No debo dormirme, pensó, ante el temor de que si lo hacía aquello pudiera desencadenar de nuevo la pesadilla. Pero la tensión, el agotamiento y la erección que se empeñaba en no ceder eran demasiado para luchar contra ellos. Se esforzó, intentando mantener su mente ocupada, y no tardó en darse cuenta de que estaba librando una batalla perdida. Se resignó. Isabelle, muy apretada contra él, roncaba ahora suavemente. ¿Qué podía ocurrirles ya después de todo lo que habían pasado? Se dejó deslizar sin luchar en el tan necesitado descanso, y pocos minutos después estaba profundamente dormido.
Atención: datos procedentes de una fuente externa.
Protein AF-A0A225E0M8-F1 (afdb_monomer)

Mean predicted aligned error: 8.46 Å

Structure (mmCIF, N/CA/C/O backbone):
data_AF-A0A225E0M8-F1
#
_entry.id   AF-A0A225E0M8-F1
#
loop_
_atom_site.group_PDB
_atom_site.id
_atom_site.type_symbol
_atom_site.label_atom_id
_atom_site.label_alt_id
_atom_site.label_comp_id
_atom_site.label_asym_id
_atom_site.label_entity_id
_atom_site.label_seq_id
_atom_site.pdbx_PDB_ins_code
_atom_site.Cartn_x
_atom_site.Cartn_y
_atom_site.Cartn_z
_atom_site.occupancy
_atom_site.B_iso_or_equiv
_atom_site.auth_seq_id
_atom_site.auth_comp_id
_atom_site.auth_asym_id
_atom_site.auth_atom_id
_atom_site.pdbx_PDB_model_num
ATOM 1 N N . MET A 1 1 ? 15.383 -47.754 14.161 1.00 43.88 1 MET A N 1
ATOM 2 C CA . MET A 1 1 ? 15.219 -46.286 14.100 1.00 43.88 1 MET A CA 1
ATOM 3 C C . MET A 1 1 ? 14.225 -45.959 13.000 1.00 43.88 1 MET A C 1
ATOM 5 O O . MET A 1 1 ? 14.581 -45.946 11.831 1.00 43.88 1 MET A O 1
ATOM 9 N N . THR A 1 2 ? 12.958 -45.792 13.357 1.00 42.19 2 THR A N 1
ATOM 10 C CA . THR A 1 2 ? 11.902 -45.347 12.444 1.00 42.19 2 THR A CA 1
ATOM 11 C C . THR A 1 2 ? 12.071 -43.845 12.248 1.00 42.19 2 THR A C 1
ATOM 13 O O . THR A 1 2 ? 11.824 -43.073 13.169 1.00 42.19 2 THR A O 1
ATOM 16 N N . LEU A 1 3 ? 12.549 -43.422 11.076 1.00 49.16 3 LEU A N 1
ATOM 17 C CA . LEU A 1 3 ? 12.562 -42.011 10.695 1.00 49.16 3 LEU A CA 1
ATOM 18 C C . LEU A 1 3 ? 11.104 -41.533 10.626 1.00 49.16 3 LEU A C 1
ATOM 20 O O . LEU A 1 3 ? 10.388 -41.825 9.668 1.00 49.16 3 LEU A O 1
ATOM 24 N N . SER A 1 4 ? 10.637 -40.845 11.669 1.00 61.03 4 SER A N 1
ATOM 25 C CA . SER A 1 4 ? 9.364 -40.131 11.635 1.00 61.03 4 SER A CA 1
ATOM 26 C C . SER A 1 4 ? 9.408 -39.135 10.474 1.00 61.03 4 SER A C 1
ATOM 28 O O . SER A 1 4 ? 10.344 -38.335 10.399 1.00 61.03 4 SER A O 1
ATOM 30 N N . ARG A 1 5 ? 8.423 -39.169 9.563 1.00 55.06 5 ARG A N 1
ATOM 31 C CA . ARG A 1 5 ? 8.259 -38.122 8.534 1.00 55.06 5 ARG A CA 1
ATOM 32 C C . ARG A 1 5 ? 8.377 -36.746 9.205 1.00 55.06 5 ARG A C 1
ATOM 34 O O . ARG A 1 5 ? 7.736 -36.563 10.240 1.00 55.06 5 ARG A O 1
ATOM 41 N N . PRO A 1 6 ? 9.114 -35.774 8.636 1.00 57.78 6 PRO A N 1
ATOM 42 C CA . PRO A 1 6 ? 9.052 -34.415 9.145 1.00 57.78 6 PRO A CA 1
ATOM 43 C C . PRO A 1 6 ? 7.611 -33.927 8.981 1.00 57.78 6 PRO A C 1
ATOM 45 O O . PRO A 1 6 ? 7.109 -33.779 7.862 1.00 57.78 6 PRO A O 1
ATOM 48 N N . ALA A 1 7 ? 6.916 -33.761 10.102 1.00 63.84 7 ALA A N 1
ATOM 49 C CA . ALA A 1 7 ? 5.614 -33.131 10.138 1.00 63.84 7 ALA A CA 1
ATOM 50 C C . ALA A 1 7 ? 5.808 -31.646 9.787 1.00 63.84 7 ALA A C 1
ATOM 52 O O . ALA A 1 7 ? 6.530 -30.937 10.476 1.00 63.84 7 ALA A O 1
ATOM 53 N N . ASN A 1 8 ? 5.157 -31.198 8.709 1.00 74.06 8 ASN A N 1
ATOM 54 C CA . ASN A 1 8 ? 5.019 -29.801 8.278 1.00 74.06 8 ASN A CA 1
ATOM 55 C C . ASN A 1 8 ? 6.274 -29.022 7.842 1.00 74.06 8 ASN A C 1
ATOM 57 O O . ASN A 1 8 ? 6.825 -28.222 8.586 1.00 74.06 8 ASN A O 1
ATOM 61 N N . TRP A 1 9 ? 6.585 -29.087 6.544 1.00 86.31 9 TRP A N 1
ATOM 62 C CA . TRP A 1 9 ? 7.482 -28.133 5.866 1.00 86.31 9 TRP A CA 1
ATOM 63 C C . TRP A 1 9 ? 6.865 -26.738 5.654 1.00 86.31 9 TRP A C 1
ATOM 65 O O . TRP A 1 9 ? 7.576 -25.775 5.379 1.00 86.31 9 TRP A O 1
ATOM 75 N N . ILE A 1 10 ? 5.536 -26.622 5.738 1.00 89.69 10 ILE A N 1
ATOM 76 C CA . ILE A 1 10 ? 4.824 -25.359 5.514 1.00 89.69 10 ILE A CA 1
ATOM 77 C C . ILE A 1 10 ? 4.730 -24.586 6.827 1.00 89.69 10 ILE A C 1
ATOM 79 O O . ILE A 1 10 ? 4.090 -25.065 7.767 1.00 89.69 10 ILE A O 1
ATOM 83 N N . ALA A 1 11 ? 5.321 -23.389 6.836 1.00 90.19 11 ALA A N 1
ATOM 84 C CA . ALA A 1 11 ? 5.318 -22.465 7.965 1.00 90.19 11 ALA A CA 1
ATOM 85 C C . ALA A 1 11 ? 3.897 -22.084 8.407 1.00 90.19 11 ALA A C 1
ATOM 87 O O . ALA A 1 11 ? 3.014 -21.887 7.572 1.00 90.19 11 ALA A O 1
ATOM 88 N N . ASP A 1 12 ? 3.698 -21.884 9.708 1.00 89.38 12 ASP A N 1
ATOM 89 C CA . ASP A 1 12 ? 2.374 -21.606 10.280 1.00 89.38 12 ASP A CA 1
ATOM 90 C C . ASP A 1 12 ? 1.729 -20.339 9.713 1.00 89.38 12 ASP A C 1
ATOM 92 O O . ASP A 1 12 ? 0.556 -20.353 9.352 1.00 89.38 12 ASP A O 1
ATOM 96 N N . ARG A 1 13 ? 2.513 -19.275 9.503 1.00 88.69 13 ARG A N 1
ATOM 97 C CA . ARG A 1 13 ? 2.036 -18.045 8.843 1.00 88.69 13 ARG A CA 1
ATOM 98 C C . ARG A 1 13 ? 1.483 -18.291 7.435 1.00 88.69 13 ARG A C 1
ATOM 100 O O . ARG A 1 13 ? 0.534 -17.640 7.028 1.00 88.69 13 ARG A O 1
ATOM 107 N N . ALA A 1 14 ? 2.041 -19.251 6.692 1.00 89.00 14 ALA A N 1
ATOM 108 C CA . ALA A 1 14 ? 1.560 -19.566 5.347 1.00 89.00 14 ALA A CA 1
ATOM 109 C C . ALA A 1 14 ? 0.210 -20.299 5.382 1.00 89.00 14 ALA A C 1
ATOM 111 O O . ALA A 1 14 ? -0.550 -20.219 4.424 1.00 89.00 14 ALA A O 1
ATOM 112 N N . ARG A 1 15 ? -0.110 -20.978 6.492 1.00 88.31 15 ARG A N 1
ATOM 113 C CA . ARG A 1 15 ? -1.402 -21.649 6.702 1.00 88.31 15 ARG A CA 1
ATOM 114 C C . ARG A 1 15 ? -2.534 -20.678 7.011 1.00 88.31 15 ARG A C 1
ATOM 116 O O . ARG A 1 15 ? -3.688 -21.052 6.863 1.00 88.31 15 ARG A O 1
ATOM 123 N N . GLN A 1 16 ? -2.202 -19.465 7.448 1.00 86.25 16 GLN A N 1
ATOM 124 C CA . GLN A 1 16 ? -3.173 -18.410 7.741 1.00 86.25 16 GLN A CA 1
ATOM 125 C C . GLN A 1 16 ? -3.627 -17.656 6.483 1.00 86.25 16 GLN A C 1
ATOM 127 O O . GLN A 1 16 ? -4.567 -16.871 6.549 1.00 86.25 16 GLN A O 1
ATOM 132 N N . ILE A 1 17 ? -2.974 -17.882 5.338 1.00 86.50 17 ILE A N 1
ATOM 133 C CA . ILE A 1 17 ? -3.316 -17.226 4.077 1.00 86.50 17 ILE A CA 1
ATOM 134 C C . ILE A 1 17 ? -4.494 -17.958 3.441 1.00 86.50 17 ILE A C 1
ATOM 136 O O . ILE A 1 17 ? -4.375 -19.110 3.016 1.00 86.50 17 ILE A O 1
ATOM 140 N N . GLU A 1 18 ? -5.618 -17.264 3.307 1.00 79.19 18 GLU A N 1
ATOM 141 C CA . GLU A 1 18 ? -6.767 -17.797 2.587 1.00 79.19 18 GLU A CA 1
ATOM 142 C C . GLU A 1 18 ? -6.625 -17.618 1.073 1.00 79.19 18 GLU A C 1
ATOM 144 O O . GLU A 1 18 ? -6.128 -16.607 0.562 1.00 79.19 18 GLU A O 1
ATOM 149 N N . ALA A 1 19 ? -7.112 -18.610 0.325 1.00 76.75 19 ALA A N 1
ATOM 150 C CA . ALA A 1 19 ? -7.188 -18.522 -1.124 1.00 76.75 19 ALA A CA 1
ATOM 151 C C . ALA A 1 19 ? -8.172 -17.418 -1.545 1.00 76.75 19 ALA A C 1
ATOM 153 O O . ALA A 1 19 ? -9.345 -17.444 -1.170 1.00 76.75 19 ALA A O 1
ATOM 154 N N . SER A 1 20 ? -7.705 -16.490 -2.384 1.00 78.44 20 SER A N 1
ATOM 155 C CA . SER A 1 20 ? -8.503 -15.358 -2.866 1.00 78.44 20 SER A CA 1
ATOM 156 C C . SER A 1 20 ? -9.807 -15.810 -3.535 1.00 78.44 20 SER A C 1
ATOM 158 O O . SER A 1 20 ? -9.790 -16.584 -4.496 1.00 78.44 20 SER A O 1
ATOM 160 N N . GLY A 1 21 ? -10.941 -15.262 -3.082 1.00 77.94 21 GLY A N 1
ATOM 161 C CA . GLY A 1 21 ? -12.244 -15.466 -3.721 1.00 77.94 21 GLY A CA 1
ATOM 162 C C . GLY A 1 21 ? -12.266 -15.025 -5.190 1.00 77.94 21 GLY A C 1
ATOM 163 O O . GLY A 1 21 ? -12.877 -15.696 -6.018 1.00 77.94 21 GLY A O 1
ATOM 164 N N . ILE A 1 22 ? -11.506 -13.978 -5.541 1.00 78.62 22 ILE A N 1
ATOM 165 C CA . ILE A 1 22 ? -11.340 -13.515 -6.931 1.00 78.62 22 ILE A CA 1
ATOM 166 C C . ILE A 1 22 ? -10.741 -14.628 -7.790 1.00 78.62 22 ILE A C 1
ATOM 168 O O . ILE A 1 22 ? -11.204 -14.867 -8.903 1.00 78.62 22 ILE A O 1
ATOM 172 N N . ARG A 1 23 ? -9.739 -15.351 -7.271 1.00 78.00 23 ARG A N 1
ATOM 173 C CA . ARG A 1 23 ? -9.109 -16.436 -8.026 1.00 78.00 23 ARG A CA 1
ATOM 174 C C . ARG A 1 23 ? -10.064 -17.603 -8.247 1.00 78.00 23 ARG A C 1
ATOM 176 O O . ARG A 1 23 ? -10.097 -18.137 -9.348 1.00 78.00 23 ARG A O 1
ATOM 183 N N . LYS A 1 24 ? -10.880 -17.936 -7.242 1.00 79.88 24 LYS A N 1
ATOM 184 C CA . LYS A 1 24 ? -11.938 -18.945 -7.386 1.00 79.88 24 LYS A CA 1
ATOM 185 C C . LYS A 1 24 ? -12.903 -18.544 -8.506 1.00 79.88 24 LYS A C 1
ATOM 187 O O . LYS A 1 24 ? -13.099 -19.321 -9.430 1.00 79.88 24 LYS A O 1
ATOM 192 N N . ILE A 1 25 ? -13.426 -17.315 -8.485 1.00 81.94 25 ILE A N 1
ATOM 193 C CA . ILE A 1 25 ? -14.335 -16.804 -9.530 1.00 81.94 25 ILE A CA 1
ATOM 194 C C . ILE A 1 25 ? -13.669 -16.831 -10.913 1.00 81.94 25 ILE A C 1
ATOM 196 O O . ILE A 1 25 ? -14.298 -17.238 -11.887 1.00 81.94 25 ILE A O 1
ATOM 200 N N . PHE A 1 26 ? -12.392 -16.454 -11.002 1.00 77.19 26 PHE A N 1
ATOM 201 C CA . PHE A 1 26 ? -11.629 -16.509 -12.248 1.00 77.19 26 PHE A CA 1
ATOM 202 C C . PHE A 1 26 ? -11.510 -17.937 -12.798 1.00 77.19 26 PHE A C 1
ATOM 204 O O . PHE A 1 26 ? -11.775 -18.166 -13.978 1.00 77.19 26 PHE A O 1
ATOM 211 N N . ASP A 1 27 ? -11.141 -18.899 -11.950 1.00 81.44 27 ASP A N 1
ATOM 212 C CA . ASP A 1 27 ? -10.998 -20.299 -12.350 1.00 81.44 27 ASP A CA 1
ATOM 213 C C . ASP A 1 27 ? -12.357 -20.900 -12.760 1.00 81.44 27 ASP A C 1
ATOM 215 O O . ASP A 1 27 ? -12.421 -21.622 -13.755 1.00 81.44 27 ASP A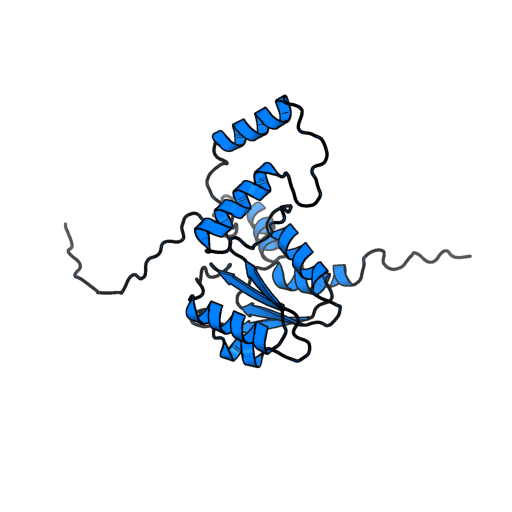 O 1
ATOM 219 N N . LEU A 1 28 ? -13.459 -20.521 -12.093 1.00 81.50 28 LEU A N 1
ATOM 220 C CA . LEU A 1 28 ? -14.817 -20.853 -12.547 1.00 81.50 28 LEU A CA 1
ATOM 221 C C . LEU A 1 28 ? -15.123 -20.237 -13.920 1.00 81.50 28 LEU A C 1
ATOM 223 O O . LEU A 1 28 ? -15.620 -20.929 -14.809 1.00 81.50 28 LEU A O 1
ATOM 227 N N . GLY A 1 29 ? -14.785 -18.961 -14.122 1.00 80.69 29 GLY A N 1
ATOM 228 C CA . GLY A 1 29 ? -15.001 -18.242 -15.377 1.00 80.69 29 GLY A CA 1
ATOM 229 C C . GLY A 1 29 ? -14.368 -18.932 -16.586 1.00 80.69 29 GLY A C 1
ATOM 230 O O . GLY A 1 29 ? -14.961 -18.946 -17.657 1.00 80.69 29 GLY A O 1
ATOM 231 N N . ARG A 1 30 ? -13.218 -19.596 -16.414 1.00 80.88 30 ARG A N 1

Isabelle fue la primera en despertar. El sol entraba en ángulo por la ventana que daba al Boul. St. Mich. Y se reflejaba en la pared del fondo, reproduciendo a rombos la cuadricula de los cristales. Las contracortinas estaban medio echadas, por lo que la luz era tamizada. No sabía que hora era, nunca se le había ocurrido cometer la indelicadeza de incluir un reloj en la decoración del dormitorio, pero calculó que sería aproximadamente mediodía.
Miró a David, que dormía profundamente a su lado, boca arriba, la boca ligeramente entreabierta, el ceño un poco fruncido como si en su sueño estuviera pensando intensamente en algo. Observó que estaba desnudo, luego que ella también. Aquello le hizo sospechar por un instante que todo lo ocurrido había sido una pesadilla. Pero entonces vio las ropas amontonadas en el suelo, del lado de David: las botas, los cinturones y los fusiles y supo que todo había sido real. Tremendamente real.
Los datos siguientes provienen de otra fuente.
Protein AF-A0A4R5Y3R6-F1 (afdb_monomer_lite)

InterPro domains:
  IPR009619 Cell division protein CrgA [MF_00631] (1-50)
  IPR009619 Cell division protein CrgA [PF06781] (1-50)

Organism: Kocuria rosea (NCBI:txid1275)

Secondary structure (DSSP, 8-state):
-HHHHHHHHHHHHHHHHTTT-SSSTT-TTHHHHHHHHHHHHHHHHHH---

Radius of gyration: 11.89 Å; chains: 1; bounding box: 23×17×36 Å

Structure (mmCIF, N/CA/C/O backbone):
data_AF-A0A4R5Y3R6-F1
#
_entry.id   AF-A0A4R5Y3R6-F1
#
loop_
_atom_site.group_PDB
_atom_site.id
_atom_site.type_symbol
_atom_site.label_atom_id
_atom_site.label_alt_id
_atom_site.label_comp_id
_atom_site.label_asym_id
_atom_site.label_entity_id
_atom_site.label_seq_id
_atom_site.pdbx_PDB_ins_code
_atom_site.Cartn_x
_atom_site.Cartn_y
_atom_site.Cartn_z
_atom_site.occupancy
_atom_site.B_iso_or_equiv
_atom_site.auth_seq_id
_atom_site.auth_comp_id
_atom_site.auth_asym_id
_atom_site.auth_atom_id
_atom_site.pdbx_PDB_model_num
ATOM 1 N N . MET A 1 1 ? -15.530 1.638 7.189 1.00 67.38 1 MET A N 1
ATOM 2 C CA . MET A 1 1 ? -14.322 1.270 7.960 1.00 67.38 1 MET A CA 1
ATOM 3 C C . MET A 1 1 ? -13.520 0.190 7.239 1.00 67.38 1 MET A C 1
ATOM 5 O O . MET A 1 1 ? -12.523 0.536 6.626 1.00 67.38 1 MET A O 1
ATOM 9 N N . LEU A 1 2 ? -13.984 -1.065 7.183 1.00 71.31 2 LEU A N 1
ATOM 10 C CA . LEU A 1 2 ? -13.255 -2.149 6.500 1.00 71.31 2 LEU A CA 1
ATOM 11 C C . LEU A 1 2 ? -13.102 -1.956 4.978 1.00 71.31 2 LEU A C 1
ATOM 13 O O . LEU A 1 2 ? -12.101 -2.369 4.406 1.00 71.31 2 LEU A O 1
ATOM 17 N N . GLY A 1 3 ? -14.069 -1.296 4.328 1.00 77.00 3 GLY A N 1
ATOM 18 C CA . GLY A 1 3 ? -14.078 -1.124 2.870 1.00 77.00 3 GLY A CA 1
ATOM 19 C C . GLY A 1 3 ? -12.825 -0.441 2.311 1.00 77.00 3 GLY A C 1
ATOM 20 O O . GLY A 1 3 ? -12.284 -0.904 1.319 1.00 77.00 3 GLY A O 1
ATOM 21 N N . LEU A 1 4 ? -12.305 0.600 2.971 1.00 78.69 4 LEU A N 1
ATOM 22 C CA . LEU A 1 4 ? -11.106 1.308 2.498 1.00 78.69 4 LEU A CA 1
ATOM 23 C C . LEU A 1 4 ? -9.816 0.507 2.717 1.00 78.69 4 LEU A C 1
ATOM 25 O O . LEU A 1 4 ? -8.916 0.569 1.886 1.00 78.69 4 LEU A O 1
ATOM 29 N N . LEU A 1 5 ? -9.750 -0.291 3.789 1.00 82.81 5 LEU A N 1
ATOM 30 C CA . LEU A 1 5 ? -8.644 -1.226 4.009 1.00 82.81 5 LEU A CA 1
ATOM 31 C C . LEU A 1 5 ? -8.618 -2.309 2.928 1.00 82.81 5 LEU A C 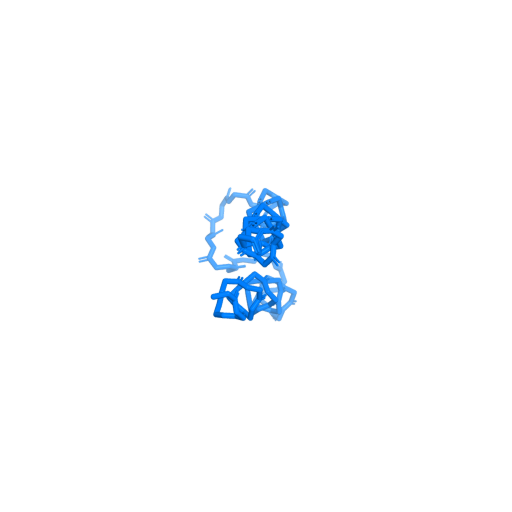1
ATOM 33 O O . LEU A 1 5 ? -7.564 -2.569 2.355 1.00 82.81 5 LEU A O 1
ATOM 37 N N . VAL A 1 6 ? -9.778 -2.886 2.601 1.00 87.12 6 VAL A N 1
ATOM 38 C CA . VAL A 1 6 ? -9.910 -3.881 1.525 1.00 87.12 6 VAL A CA 1
ATOM 39 C C . VAL A 1 6 ? -9.552 -3.268 0.171 1.00 87.12 6 VAL A C 1
ATOM 41 O O . VAL A 1 6 ? -8.833 -3.892 -0.601 1.00 87.12 6 VAL A O 1
ATOM 44 N N . VAL A 1 7 ? -9.977 -2.031 -0.102 1.00 89.94 7 VAL A N 1
ATOM 45 C CA . VAL A 1 7 ? -9.615 -1.316 -1.336 1.00 89.94 7 VAL A CA 1
ATOM 46 C C . VAL A 1 7 ? -8.107 -1.067 -1.420 1.00 89.94 7 VAL A C 1
ATOM 48 O O . VAL A 1 7 ? -7.522 -1.314 -2.469 1.00 89.94 7 VAL A O 1
ATOM 51 N N . GLY A 1 8 ? -7.455 -0.641 -0.333 1.00 87.00 8 GLY A N 1
ATOM 52 C CA . GLY A 1 8 ? -5.998 -0.464 -0.306 1.00 87.00 8 GLY A CA 1
ATOM 53 C C . GLY A 1 8 ? -5.229 -1.776 -0.514 1.00 87.00 8 GLY A C 1
ATOM 54 O O . GLY A 1 8 ? -4.239 -1.806 -1.245 1.00 87.00 8 GLY A O 1
ATOM 55 N N . LEU A 1 9 ? -5.725 -2.879 0.052 1.00 89.06 9 LEU A N 1
ATOM 56 C CA . LEU A 1 9 ? -5.187 -4.226 -0.169 1.00 89.06 9 LEU A CA 1
ATOM 57 C C . LEU A 1 9 ? -5.351 -4.673 -1.626 1.00 89.06 9 LEU A C 1
ATOM 59 O O . LEU A 1 9 ? -4.381 -5.094 -2.254 1.00 89.06 9 LEU A O 1
ATOM 63 N N . LEU A 1 10 ? -6.555 -4.532 -2.185 1.00 91.94 10 LEU A N 1
ATOM 64 C CA . LEU A 1 10 ? -6.839 -4.858 -3.584 1.00 91.94 10 LEU A CA 1
ATOM 65 C C . LEU A 1 10 ? -5.991 -4.021 -4.546 1.00 91.94 10 LEU A C 1
ATOM 67 O O . LEU A 1 10 ? -5.518 -4.550 -5.547 1.00 91.94 10 LEU A O 1
ATOM 71 N N . TRP A 1 11 ? -5.738 -2.752 -4.227 1.00 92.06 11 TRP A N 1
ATOM 72 C CA . TRP A 1 11 ? -4.882 -1.876 -5.028 1.00 92.06 11 TRP A CA 1
ATOM 73 C C . TRP A 1 11 ? -3.463 -2.434 -5.174 1.00 92.06 11 TRP A C 1
ATOM 75 O O . TRP A 1 11 ? -2.927 -2.506 -6.280 1.00 92.06 11 TRP A O 1
ATOM 85 N N . LEU A 1 12 ? -2.866 -2.869 -4.062 1.00 88.38 12 LEU A N 1
ATOM 86 C CA . LEU A 1 12 ? -1.537 -3.482 -4.060 1.00 88.38 12 LEU A CA 1
ATOM 87 C C . LEU A 1 12 ? -1.537 -4.857 -4.720 1.00 88.38 12 LEU A C 1
ATOM 89 O O . LEU A 1 12 ? -0.613 -5.152 -5.472 1.00 88.38 12 LEU A O 1
ATOM 93 N N . ILE A 1 13 ? -2.577 -5.667 -4.501 1.00 91.25 13 ILE A N 1
ATOM 94 C CA . ILE A 1 13 ? -2.730 -6.954 -5.190 1.00 91.25 13 ILE A CA 1
ATOM 95 C C . ILE A 1 13 ? -2.710 -6.734 -6.703 1.00 91.25 13 ILE A C 1
ATOM 97 O O . ILE A 1 13 ? -1.909 -7.361 -7.385 1.00 91.25 13 ILE A O 1
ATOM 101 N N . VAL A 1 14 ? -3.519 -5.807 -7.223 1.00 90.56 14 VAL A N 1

Durante largo rato contempló a David, sin moverse, sin despertarle. El rostro del hombre era anguloso, un tanto tosco, con las cejas muy pobladas y juntas, revelando que nunca se había depilado el entrecejo como hacían todos los hombres de la época para seguir la moda, llegando incluso a depilarse también las cejas hasta dejarse solamente una línea fina que parecía trazada a lápiz. Pero el espacio tenía sus propias reglas estéticas. Su nariz tal vez fuera un poco demasiado grande, aunque no bulbosa, y no desentonaba con su barbilla firme y ligeramente hendida. Sus ojos, ahora cerrados eran de un azul profundo, y junto con su pelo castaño oscuro ligeramente rizado revelaban otras ascendencias aparte la española. Era de constitución recia, y viéndolo allí tendido, desnudo y relajado, sin un gramo de grasa superfluo, se dio cuenta de que aquello era lo que la había atraído hacia él desde el primer momento, cuando lo vio acercarse a ella en el salón del hotel: era tan distinto a los jóvenes de hoy, tan delgados y de rasgos tan finos que parecían afeminados. Su reciedumbre hablaba de una cierta brutalidad, una clara instintividad animal, pero también de una sinceridad casi infantil y una franqueza que no solía encontrarse en la sofisticada pero cerrada en sí misma sociedad de hoy. Antes de que se iniciara la pesadilla, mientras hacían el amor, había demostrado su preocupación por ella y por su placer antes que por el suyo propio, cosa que había hallado en muy pocos hombres. Pensó en los planes acariciados por su padre, y sonrió ligeramente: sí, no le importaría que fuera el padre de sus hijos..., si alguna vez se decidía a tener alguno. Sonrió de nuevo.